Auf dem von mir genutzten Server ging es während des Beta-Belastungstests recht gemächlich zu, er war bei weitem nicht voll, was auch dem Spielfluss zugute kam, denn die Respawnrate einzelner Gegnertypen schwankte von: „Hilfe, zu schnell, bin doch noch halb tot“ bis „wann taucht das Vieh endlich wieder auf?“ Her sollten Spieldesigner endlich mal anfangen, die Mobquote abhängig von denen sich im jeweiligen Gebiet aufhaltenden Spielern zu machen. Denn wenn man mit einem zum Viertel leeren Energiebalken noch am Rande einer Gruppe steht, und der gerade eben gekillte Gegner praktisch sofort wieder auftaucht ist das ärgerlich. Denn Flucht kann man leider vergessen, die Monster verfolgen einen bis zum Sankt Nimmerleinstag und ziehen einem beim Hinterherrennen auch kontinuierlich Lebenspunkte ab, das Sterben ist vorprogrammiert, der Spieler bleibt ohne Chance. Diese unverschuldeten Tode haben mich mehr als einmal geärgert.
Die Beta litt noch gelegentlich an einigen kleinen Bugs bei der Grafikdarstellung, auch verwandelte sich mein Mauszeiger einmal dauerhaft in das Kreuz zum Rumschieben, sodass ich nichts mehr anklicken konnte. Aber das war es erfreulicherweise auch schon. Zur Musik und den Soundeffekten kann ich sagen, dass sie mir nicht aufgefallen sind, was weder gut noch schlecht ist.

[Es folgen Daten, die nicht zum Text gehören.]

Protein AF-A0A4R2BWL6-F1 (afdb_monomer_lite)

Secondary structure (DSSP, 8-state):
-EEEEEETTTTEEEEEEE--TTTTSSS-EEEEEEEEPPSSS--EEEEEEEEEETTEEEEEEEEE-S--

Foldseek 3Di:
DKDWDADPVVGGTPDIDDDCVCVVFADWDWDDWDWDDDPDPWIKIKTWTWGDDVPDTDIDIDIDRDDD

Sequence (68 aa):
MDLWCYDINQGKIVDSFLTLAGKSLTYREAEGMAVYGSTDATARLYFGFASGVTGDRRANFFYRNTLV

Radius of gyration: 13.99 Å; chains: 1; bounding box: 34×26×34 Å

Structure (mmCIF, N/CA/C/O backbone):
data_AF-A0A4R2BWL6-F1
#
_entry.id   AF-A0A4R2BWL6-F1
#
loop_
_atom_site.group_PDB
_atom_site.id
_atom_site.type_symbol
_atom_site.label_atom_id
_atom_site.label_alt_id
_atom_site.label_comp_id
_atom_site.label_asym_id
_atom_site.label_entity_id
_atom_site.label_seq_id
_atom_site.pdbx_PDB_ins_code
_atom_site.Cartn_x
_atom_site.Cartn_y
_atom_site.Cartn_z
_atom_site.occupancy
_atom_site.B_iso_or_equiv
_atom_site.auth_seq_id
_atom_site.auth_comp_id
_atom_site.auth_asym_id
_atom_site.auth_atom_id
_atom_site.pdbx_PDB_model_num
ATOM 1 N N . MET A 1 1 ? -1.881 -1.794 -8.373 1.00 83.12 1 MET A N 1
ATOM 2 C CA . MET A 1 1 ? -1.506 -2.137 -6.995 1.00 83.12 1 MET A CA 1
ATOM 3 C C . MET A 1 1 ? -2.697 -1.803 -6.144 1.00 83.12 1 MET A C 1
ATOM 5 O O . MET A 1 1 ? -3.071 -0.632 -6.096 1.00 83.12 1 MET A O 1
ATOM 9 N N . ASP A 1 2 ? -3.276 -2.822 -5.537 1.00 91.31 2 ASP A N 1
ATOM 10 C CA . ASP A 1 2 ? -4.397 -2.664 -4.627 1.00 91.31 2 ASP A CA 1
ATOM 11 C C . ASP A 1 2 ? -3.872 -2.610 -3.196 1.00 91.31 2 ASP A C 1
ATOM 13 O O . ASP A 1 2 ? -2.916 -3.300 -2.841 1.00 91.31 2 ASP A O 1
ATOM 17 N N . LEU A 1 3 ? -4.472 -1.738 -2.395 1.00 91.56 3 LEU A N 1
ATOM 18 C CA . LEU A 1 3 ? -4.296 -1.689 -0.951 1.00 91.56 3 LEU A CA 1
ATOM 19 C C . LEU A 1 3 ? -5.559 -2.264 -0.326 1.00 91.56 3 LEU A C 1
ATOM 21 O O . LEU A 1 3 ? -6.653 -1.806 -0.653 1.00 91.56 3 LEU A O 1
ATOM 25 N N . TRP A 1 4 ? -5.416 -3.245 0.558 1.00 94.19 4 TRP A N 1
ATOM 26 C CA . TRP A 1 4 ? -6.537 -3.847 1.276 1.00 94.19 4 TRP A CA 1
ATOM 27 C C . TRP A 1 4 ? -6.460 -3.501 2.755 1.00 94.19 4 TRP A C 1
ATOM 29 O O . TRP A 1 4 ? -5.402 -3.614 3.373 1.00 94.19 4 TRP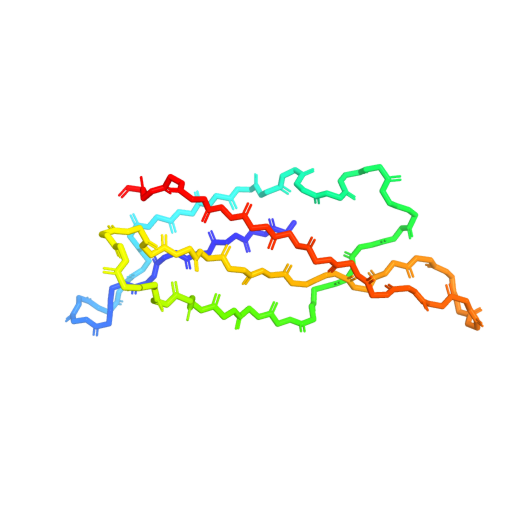 A O 1
ATOM 39 N N . CYS A 1 5 ? -7.596 -3.095 3.314 1.00 93.25 5 CYS A N 1
ATOM 40 C CA . CYS A 1 5 ? -7.778 -2.960 4.748 1.00 93.25 5 CYS A CA 1
ATOM 41 C C . CYS A 1 5 ? -8.457 -4.226 5.262 1.00 93.25 5 CYS A C 1
ATOM 43 O O . CYS A 1 5 ? -9.552 -4.575 4.816 1.00 93.25 5 CYS A O 1
ATOM 45 N N . TYR A 1 6 ? -7.802 -4.921 6.184 1.00 95.31 6 TYR A N 1
ATOM 46 C CA . TYR A 1 6 ? -8.313 -6.143 6.785 1.00 95.31 6 TYR A CA 1
ATOM 47 C C . TYR A 1 6 ? -8.596 -5.906 8.262 1.00 95.31 6 TYR A C 1
ATOM 49 O O . TYR A 1 6 ? -7.699 -5.533 9.020 1.00 95.31 6 TYR A O 1
ATOM 57 N N . ASP A 1 7 ? -9.837 -6.144 8.673 1.00 96.75 7 ASP A N 1
ATOM 58 C CA . ASP A 1 7 ? -10.192 -6.142 10.084 1.00 96.75 7 ASP A CA 1
ATOM 59 C C . ASP A 1 7 ? -9.809 -7.495 10.687 1.00 96.75 7 ASP A C 1
ATOM 61 O O . ASP A 1 7 ? -10.444 -8.522 10.434 1.00 96.75 7 ASP A O 1
ATOM 65 N N . ILE A 1 8 ? -8.753 -7.480 11.500 1.00 97.12 8 ILE A N 1
ATOM 66 C CA . ILE A 1 8 ? -8.223 -8.670 12.170 1.00 97.12 8 ILE A CA 1
ATOM 67 C C . ILE A 1 8 ? -9.178 -9.255 13.216 1.00 97.12 8 ILE A C 1
ATOM 69 O O . ILE A 1 8 ? -9.102 -10.450 13.485 1.00 97.12 8 ILE A O 1
ATOM 73 N N . ASN A 1 9 ? -10.084 -8.452 13.781 1.00 98.12 9 ASN A N 1
ATOM 74 C CA . ASN A 1 9 ? -11.057 -8.916 14.768 1.00 98.12 9 ASN A CA 1
ATOM 75 C C . ASN A 1 9 ? -12.268 -9.564 14.087 1.00 98.12 9 ASN A C 1
ATOM 77 O O . ASN A 1 9 ? -12.828 -10.524 14.609 1.00 98.12 9 ASN A O 1
ATOM 81 N N . GLN A 1 10 ? -12.674 -9.044 12.924 1.00 97.06 10 GLN A N 1
ATOM 82 C CA . GLN A 1 10 ? -13.802 -9.578 12.148 1.00 97.06 10 GLN A CA 1
ATOM 83 C C . GLN A 1 10 ? -13.393 -10.656 11.138 1.00 97.06 10 GLN A C 1
ATOM 85 O O . GLN A 1 10 ? -14.257 -11.358 10.615 1.00 97.06 10 GLN A O 1
ATOM 90 N N . GLY A 1 11 ? -12.098 -10.785 10.844 1.00 98.06 11 GLY A N 1
ATOM 91 C CA . GLY A 1 11 ? -11.577 -11.789 9.924 1.00 98.06 11 GLY A CA 1
ATOM 92 C C . GLY A 1 11 ? -11.961 -11.544 8.461 1.00 98.06 11 GLY A C 1
ATOM 93 O O . GLY A 1 11 ? -12.196 -12.500 7.723 1.00 98.06 11 GLY A O 1
ATOM 94 N N . LYS A 1 12 ? -12.085 -10.280 8.035 1.00 97.94 12 LYS A N 1
ATOM 95 C CA . LYS A 1 12 ? -12.485 -9.938 6.661 1.00 97.94 12 LYS A CA 1
ATOM 96 C C . LYS A 1 12 ? -11.836 -8.656 6.152 1.00 97.94 12 LYS A C 1
ATOM 98 O O . LYS A 1 12 ? -11.466 -7.771 6.921 1.00 97.94 12 LYS A O 1
ATOM 103 N N . ILE A 1 13 ? -11.769 -8.538 4.828 1.00 96.56 13 ILE A N 1
ATOM 104 C CA . ILE A 1 13 ? -11.456 -7.275 4.156 1.00 96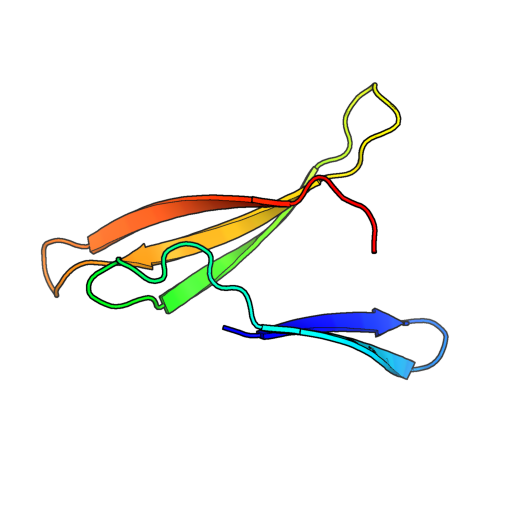.56 13 ILE A CA 1
ATOM 105 C C . ILE A 1 13 ? -12.629 -6.314 4.387 1.00 96.56 13 ILE A C 1
ATOM 107 O O . ILE A 1 13 ? -13.781 -6.671 4.134 1.00 96.56 13 ILE A O 1
ATOM 111 N N . VAL A 1 14 ? -12.333 -5.117 4.886 1.00 96.31 14 VAL A N 1
ATOM 112 C CA . VAL A 1 14 ? -13.320 -4.059 5.159 1.00 96.31 14 VAL A CA 1
ATOM 113 C C . VAL A 1 14 ? -13.228 -2.896 4.178 1.00 96.31 14 VAL A C 1
ATOM 115 O O . VAL A 1 14 ? -14.193 -2.152 4.052 1.00 96.31 14 VAL A O 1
ATOM 118 N N . ASP A 1 15 ? -12.108 -2.763 3.461 1.00 93.38 15 ASP A N 1
ATOM 119 C CA . ASP A 1 15 ? -11.950 -1.784 2.385 1.00 93.38 15 ASP A CA 1
ATOM 120 C C . ASP A 1 15 ? -10.874 -2.219 1.375 1.00 93.38 15 ASP A C 1
ATOM 122 O O . ASP A 1 15 ? -9.973 -3.005 1.688 1.00 93.38 15 ASP A O 1
ATOM 126 N N . SER A 1 16 ? -10.949 -1.684 0.159 1.00 93.19 16 SER A N 1
ATOM 127 C CA . SER A 1 16 ? -9.941 -1.862 -0.881 1.00 93.19 16 SER A CA 1
ATOM 128 C C . SER A 1 16 ? -9.810 -0.611 -1.742 1.00 93.19 16 SER A C 1
ATOM 130 O O . SER A 1 16 ? -10.807 -0.024 -2.155 1.00 93.19 16 SER A O 1
ATOM 132 N N . PHE A 1 17 ? -8.579 -0.239 -2.082 1.00 90.50 17 PHE A N 1
ATOM 133 C CA . PHE A 1 17 ? -8.304 0.942 -2.889 1.00 90.50 17 PHE A CA 1
ATOM 134 C C . PHE A 1 17 ? -7.234 0.675 -3.947 1.00 90.50 17 PHE A C 1
ATOM 136 O O . PHE A 1 17 ? -6.113 0.270 -3.630 1.00 90.50 17 PHE A O 1
ATOM 143 N N . LEU A 1 18 ? -7.548 0.991 -5.205 1.00 92.19 18 LEU A N 1
ATOM 144 C CA . LEU A 1 18 ? -6.577 0.984 -6.294 1.00 92.19 18 LEU A CA 1
ATOM 145 C C . LEU A 1 18 ? -5.749 2.274 -6.263 1.00 92.19 18 LEU A C 1
ATOM 147 O O . LEU A 1 18 ? -6.226 3.350 -6.629 1.00 92.19 18 LEU A O 1
ATOM 151 N N . THR A 1 19 ? -4.473 2.174 -5.888 1.00 90.81 19 THR A N 1
ATOM 152 C CA . THR A 1 19 ? -3.593 3.348 -5.864 1.00 90.81 19 THR A CA 1
ATOM 153 C C . THR A 1 19 ? -3.017 3.691 -7.240 1.00 90.81 19 THR A C 1
ATOM 155 O O . THR A 1 19 ? -2.404 2.860 -7.930 1.00 90.81 19 THR A O 1
ATOM 158 N N . LEU A 1 20 ? -3.154 4.969 -7.608 1.00 93.50 20 LEU A N 1
ATOM 159 C CA . LEU A 1 20 ? -2.537 5.579 -8.791 1.00 93.50 20 LEU A CA 1
ATOM 160 C C . LEU A 1 20 ? -1.146 6.171 -8.508 1.00 93.50 20 LEU A C 1
ATOM 162 O O . LEU A 1 20 ? -0.528 6.745 -9.404 1.00 93.50 20 LEU A O 1
ATOM 1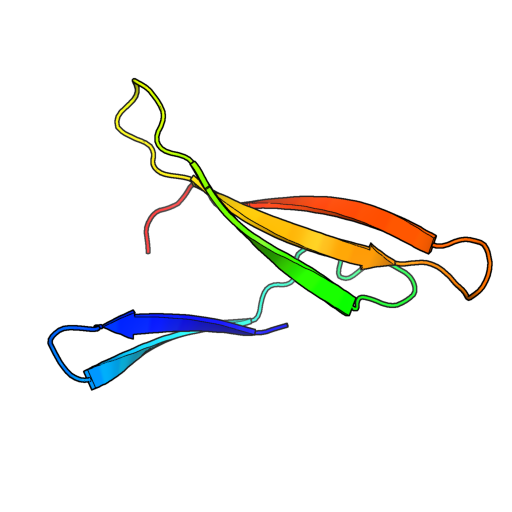66 N N . ALA A 1 21 ? -0.631 6.027 -7.284 1.00 93.62 21 ALA A N 1
ATOM 167 C CA . ALA A 1 21 ? 0.721 6.451 -6.947 1.00 93.62 21 ALA A CA 1
ATOM 168 C C . ALA A 1 21 ? 1.750 5.771 -7.862 1.00 93.62 21 ALA A C 1
ATOM 170 O O . ALA A 1 21 ? 1.698 4.557 -8.090 1.00 93.62 21 ALA A O 1
ATOM 171 N N . GLY A 1 22 ? 2.664 6.567 -8.416 1.00 93.56 22 GLY A N 1
ATOM 172 C CA . GLY A 1 22 ? 3.673 6.081 -9.352 1.00 93.56 22 GLY A CA 1
ATOM 173 C C . GLY A 1 22 ? 3.111 5.559 -10.680 1.00 93.56 22 GLY A C 1
ATOM 174 O O . GLY A 1 22 ? 3.801 4.801 -11.349 1.00 93.56 22 GLY A O 1
ATOM 175 N N . LYS A 1 23 ? 1.883 5.925 -11.090 1.00 95.00 23 LYS A N 1
ATOM 176 C CA . LYS A 1 23 ? 1.279 5.475 -12.367 1.00 95.00 23 LYS A CA 1
ATOM 177 C C . LYS A 1 23 ? 2.153 5.771 -13.595 1.00 95.00 23 LYS A C 1
ATOM 179 O O . LYS A 1 23 ? 2.078 5.037 -14.572 1.00 95.00 23 LYS A O 1
ATOM 184 N N . SER A 1 24 ? 2.947 6.838 -13.558 1.00 94.25 24 SER A N 1
ATOM 185 C CA . SER A 1 24 ? 3.856 7.225 -14.642 1.00 94.25 24 SER A CA 1
ATOM 186 C C . SER A 1 24 ? 5.191 6.472 -14.644 1.00 94.25 24 SER A C 1
ATOM 188 O O . SER A 1 24 ? 5.987 6.678 -15.556 1.00 94.25 24 SER A O 1
ATOM 190 N N . LEU A 1 25 ? 5.469 5.635 -13.639 1.00 94.06 25 LEU A N 1
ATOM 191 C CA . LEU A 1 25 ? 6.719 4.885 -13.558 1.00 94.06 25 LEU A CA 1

Für wen ist Rift und werde ich es weiter spielen? Tatsächlich ähnelt Rift dem Klassenprimus WoW mehr als sonst ein MMO. Insbesondere WoW-Spieler werden sich also schnell heimisch fühlen. Wer neu einsteigt, wert auf gute Grafik legt und die Wahl zwischen WoW und Rift hat, der sollte sich also durchaus den neuen Titel mal anschauen. Quantitativ wird der Newcomer allerdings noch für eine ganze Weile nicht mit dem riesigen Platzhirsch und seinen inzwischen drei Addons (Burning Crusade, Wrath of the Lich King und Cataclysm) mithalten können. Dafür fällt der Einstieg für MMO-Novizen leichter, da es viele Tipps gibt, wo man beim „Classic“ WoW damals noch meist selbst rausfinden oder andere Gamer fragen musste. Spielerisch wird mir persönlich bei Rift zu wenig Innovation geboten. Gute Grafik alleine reicht mir nicht, auch weil es da nur zu Rang zwei reicht. Nach über sechs Jahren MMORPG-zocken erwarte ich von einem neuen Spiel etwas Frisches, Einzigartiges. Age of Conan bot dies unter anderem mit seinem Kampfsystem, Aion mit dem PvP. Wie schon der inoffizielle Vorgänger Warhammer Online scheitert Rift hier (Warhammer hätte damals zum Beispiel die Rift Grafik gut gestanden, der Comiclook war einfach zu sehr an WoW angelehnt). Außerdem fühle ich mich in Rift grundsätzlich einfach irgendwie viel zu sehr wie in einem „World of Warcraft Light“ und nicht wie in einem eigenständigen Spiel, das haben Age of Conan, Aion oder Herr der Ringe Online weitaus besser hingekriegt und sich eine große Eigenständigkeit bewahrt. Mein Hoffnungsträger auf etwas wirklich Neues wird im Jahr 2011 also weiterhin Tera heißen, das, mit einem actionlastigen Spielprinzip neuen Wind in das vermiefte Genre bringen und den Einheitsbrei auflösen möchte. Und sollte ein Guild Wars 2 dann irgendwann mal erscheinen, hat dieses zumindest den Vorteil, dass man die monatlichen Abogebühren spart.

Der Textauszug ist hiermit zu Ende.